Thursday, January 28, 2010

The reviews are in

Lawrence Martin:
(The Conservatives) campaigned heavily against Liberal abuse of power and promised a new era of accountability. And the Accountability Act did, in fact, contain many fine reforms. But as Duff Conacher of Democracy Watch (who advised the Conservatives on the legislation) will tell you, a goodly number of the proposed reforms never made it to the table, and others that were enacted have since been violated in spirit. When Stephen Harper's all-controlling proclivities are factored in, the end result has been a further worsening of the problem.

People don't use the term “overconcentration of power” so much any more. It has been replaced by phrases akin to one-man rule. Everyone in the governing party falls at the feet of the Sun King. It's been four years since Mr. Harper came to power, and almost that long since anyone in his party has had the nerve to question his decisions. Maverick MP Garth Turner spoke out once and was banished from the party. The talented Michael Chong did the same and has been a backbencher since.

The democratic deficit increases for the simple reason that the government finds democracy too restraining. Power cannot be shared. Mouths need be closed. Loose charges sink barges. Most revealing was one of the government's defences for its latest suspension of Parliament. It's easier to get work done, Conservatives said, when Parliament isn't in session. How could anyone disagree? When there is no opposition across the aisle, autocracy takes the place of democracy.

Sensing that democratic reform is becoming a top-drawer issue, Mr. Ignatieff – his Liberals are back to work despite the shutdown – promised this week to give more power to federal watchdogs who have been under attack by the Conservatives for not being toadies. That's fine, but bearing in mind what happened to Mr. Martin's high-minded intentions, he needs to come up with much more. He needs a wide-ranging reform plan that will substantially diminish a prime minister's powers.

He could start with measures to reverse what began 30 years ago, measures that strip away the authority of the unelected in the PMO and turn those functions over to elected members. The enormity of prime ministerial might is such that a downsizing would still leave the office as one of the strongest among Western democracies.
And James Travers:
Conservatives found new ways and means so dark and Machiavellian that Liberals were left gawking in envious wonder.

Imagine a confidential manual instructing chairs to manipulate, obstruct and, when necessary, sabotage committees. Imagine directly challenging the independence and objectivity of the chief electoral officer, sacking the nuclear safety watchdog for dutiful barking and then systematically choking counterparts probing issues as diverse and seminal as timely access to information, complaints against the RCMP and who knew what and when about Afghanistan prisoner abuse.

While all the buzz around here, not much in that authoritarian behaviour disturbed the nation's cozy sleep. A record number of voters stayed home even when Harper shafted the spirit of his own fixed-date law by forcing the fall 2008 election.
That mask has now fallen away, exposing the bare face of self-interest. Parliament is dark because Harper is tired of being embarrassed by rivals shining their little lights into Afghanistan shadows.

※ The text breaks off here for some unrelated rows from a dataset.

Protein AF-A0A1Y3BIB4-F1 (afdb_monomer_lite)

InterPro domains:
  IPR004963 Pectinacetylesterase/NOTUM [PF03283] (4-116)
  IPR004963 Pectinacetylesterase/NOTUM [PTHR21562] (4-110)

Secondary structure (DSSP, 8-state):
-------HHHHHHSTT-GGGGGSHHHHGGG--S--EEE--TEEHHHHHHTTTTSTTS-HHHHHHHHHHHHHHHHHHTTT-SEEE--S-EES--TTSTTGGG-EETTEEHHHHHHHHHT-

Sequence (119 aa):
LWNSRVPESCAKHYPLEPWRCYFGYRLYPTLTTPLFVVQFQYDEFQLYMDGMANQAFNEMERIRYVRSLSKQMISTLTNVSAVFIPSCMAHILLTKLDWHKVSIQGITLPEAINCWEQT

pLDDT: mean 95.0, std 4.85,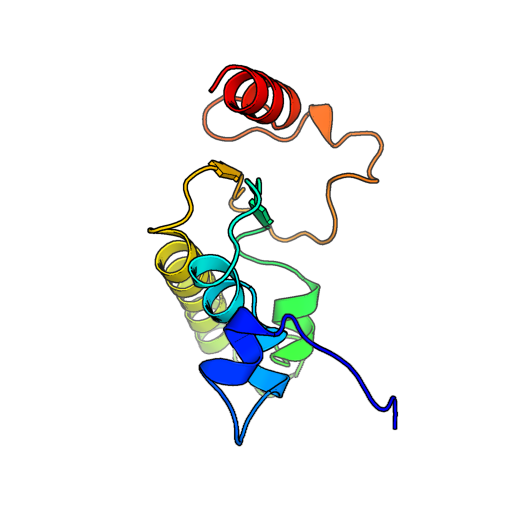 range [68.62, 98.44]

Organism: Euroglyphus maynei (NCBI:txid6958)

Foldseek 3Di:
DPPDDADPQLCVVVVPCSVLCVDCLSVVVSDPDQDAEEEELAEQVVCVVVVVVPPPDDPVRSVVVSVVSSVVVVVSCPPRPHYDYDHDHYHDQPPDPCSQVDDDPPQGPVNSVVVVVVD

Radius of gyration: 16.55 Å; chains: 1; bounding box: 45×39×42 Å

Structure (mmCIF, N/CA/C/O backbone):
data_AF-A0A1Y3BIB4-F1
#
_entry.id   AF-A0A1Y3BIB4-F1
#
loop_
_atom_site.group_PDB
_atom_site.id
_atom_site.type_symbol
_atom_site.label_atom_id
_atom_site.label_alt_id
_atom_site.label_comp_id
_atom_site.label_asym_id
_atom_site.label_entity_id
_atom_site.label_seq_id
_atom_site.pdbx_PDB_ins_code
_atom_site.Cartn_x
_atom_site.Cartn_y
_atom_site.Cartn_z
_atom_site.occupancy
_atom_site.B_iso_or_equiv
_atom_site.auth_seq_id
_atom_site.auth_comp_id
_atom_site.auth_asym_id
_atom_site.auth_atom_id
_atom_site.pdbx_PDB_model_num
ATOM 1 N N . LEU A 1 1 ? 11.590 -18.216 -13.211 1.00 80.38 1 LEU A N 1
ATOM 2 C CA . LEU A 1 1 ? 11.987 -18.798 -11.909 1.00 80.38 1 LEU A CA 1
ATOM 3 C C . LEU A 1 1 ? 10.837 -19.518 -11.194 1.00 80.38 1 LEU A C 1
ATOM 5 O O . LEU A 1 1 ? 11.060 -20.629 -10.749 1.00 80.38 1 LEU A O 1
ATOM 9 N N . TRP A 1 2 ? 9.628 -18.948 -11.088 1.00 91.38 2 TRP A N 1
ATOM 10 C CA . TRP A 1 2 ? 8.559 -19.528 -10.244 1.00 91.38 2 TRP A CA 1
ATOM 11 C C . TRP A 1 2 ? 7.373 -20.162 -10.988 1.00 91.38 2 TRP A C 1
ATOM 13 O O . TRP A 1 2 ? 6.490 -20.710 -10.341 1.00 91.38 2 TRP A O 1
ATOM 23 N N . ASN A 1 3 ? 7.336 -20.085 -12.326 1.00 90.50 3 ASN A N 1
ATOM 24 C CA . ASN A 1 3 ? 6.184 -20.499 -13.146 1.00 90.50 3 ASN A CA 1
ATOM 25 C C . ASN A 1 3 ? 4.843 -19.981 -12.581 1.00 90.50 3 ASN A C 1
ATOM 27 O O . ASN A 1 3 ? 3.883 -20.728 -12.385 1.00 90.50 3 ASN A O 1
ATOM 31 N N . SER A 1 4 ? 4.841 -18.698 -12.216 1.00 90.31 4 SER A N 1
ATOM 32 C CA . SER A 1 4 ? 3.800 -18.090 -11.401 1.00 90.31 4 SER A CA 1
ATOM 33 C C . SER A 1 4 ? 2.455 -18.036 -12.111 1.00 90.31 4 SER A C 1
ATOM 35 O O . SER A 1 4 ? 2.378 -17.816 -13.319 1.00 90.31 4 SER A O 1
ATOM 37 N N . ARG A 1 5 ? 1.386 -18.154 -11.326 1.00 94.25 5 ARG A N 1
ATOM 38 C CA . ARG A 1 5 ? 0.018 -17.891 -11.770 1.00 94.25 5 ARG A CA 1
ATOM 39 C C . ARG A 1 5 ? -0.483 -16.608 -11.124 1.00 94.25 5 ARG A C 1
ATOM 41 O O . ARG A 1 5 ? -0.180 -16.338 -9.965 1.00 94.25 5 ARG A O 1
ATOM 48 N N . VAL A 1 6 ? -1.258 -15.847 -11.881 1.00 96.75 6 VAL A N 1
ATOM 49 C CA . VAL A 1 6 ? -1.987 -14.662 -11.416 1.00 96.75 6 VAL A CA 1
ATOM 50 C C . VAL A 1 6 ? -3.484 -14.887 -11.665 1.00 96.75 6 VAL A C 1
ATOM 52 O O . VAL A 1 6 ? -3.823 -15.786 -12.443 1.00 96.75 6 VAL A O 1
ATOM 55 N N . PRO A 1 7 ? -4.390 -14.125 -11.028 1.00 97.56 7 PRO A N 1
ATOM 56 C CA . PRO A 1 7 ? -5.825 -14.267 -11.260 1.00 97.56 7 PRO A CA 1
ATOM 57 C C . PRO A 1 7 ? -6.181 -14.169 -12.745 1.00 97.56 7 PRO A C 1
ATOM 59 O O . PRO A 1 7 ? -5.717 -13.272 -13.450 1.00 97.56 7 PRO A O 1
ATOM 62 N N . GLU A 1 8 ? -7.004 -15.104 -13.220 1.00 97.19 8 GLU A N 1
ATOM 63 C CA . GLU A 1 8 ? -7.308 -15.256 -14.647 1.00 97.19 8 GLU A CA 1
ATOM 64 C C . GLU A 1 8 ? -7.981 -14.007 -15.232 1.00 97.19 8 GLU A C 1
ATOM 66 O O . GLU A 1 8 ? -7.663 -13.598 -16.349 1.00 97.19 8 GLU A O 1
ATOM 71 N N . SER A 1 9 ? -8.865 -13.363 -14.463 1.00 97.56 9 SER A N 1
ATOM 72 C CA . SER A 1 9 ? -9.520 -12.109 -14.851 1.00 97.56 9 SER A CA 1
ATOM 73 C C . SER A 1 9 ? -8.505 -11.000 -15.151 1.00 97.56 9 SER A C 1
ATOM 75 O O . SER A 1 9 ? -8.632 -10.310 -16.161 1.00 97.56 9 SER A O 1
ATOM 77 N N . CYS A 1 10 ? -7.452 -10.880 -14.338 1.00 98.12 10 CYS A N 1
ATOM 78 C CA . CYS A 1 10 ? -6.370 -9.928 -14.571 1.00 98.12 10 CYS A CA 1
ATOM 79 C C . CYS A 1 10 ? -5.450 -10.352 -15.722 1.00 98.12 10 CYS A C 1
ATOM 81 O O . CYS A 1 10 ? -5.094 -9.524 -16.562 1.00 98.12 10 CYS A O 1
ATOM 83 N N . ALA A 1 11 ? -5.106 -11.641 -15.819 1.00 97.44 11 ALA A N 1
ATOM 84 C CA . ALA A 1 11 ? -4.276 -12.156 -16.910 1.00 97.44 11 ALA A CA 1
ATOM 85 C C . ALA A 1 11 ? -4.909 -11.900 -18.287 1.00 97.44 11 ALA A C 1
ATOM 87 O O . ALA A 1 11 ? -4.209 -11.526 -19.224 1.00 97.44 11 ALA A O 1
ATOM 88 N N . LYS A 1 12 ? -6.237 -12.034 -18.404 1.00 97.19 12 LYS A N 1
ATOM 89 C CA . LYS A 1 12 ? -6.984 -11.710 -19.632 1.00 97.19 12 LYS A CA 1
ATOM 90 C C . LYS A 1 12 ? -6.882 -10.234 -20.017 1.00 97.19 12 LYS A C 1
ATOM 92 O O . LYS A 1 12 ? -6.918 -9.921 -21.202 1.00 97.19 12 LYS A O 1
ATOM 97 N N . HIS A 1 13 ? -6.733 -9.341 -19.039 1.00 97.25 13 HIS A N 1
ATOM 98 C CA . HIS A 1 13 ? -6.535 -7.912 -19.280 1.00 97.25 13 HIS A CA 1
ATOM 99 C C . HIS A 1 13 ? -5.093 -7.583 -19.711 1.00 97.25 13 HIS A C 1
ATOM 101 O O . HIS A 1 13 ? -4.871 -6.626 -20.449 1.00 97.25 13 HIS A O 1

Academics will spend years studying how and why a tipping point was reached. But it's already obvious that the unintended consequence of Harper's repeat gambit is that Canadians are making dotted-line connections between lesser events and greater threats.
Harper's great unintentional gift to Canadians is a wake-up call. Finally alert, their attention is the political variable he didn't calculate and now can't control or ignore.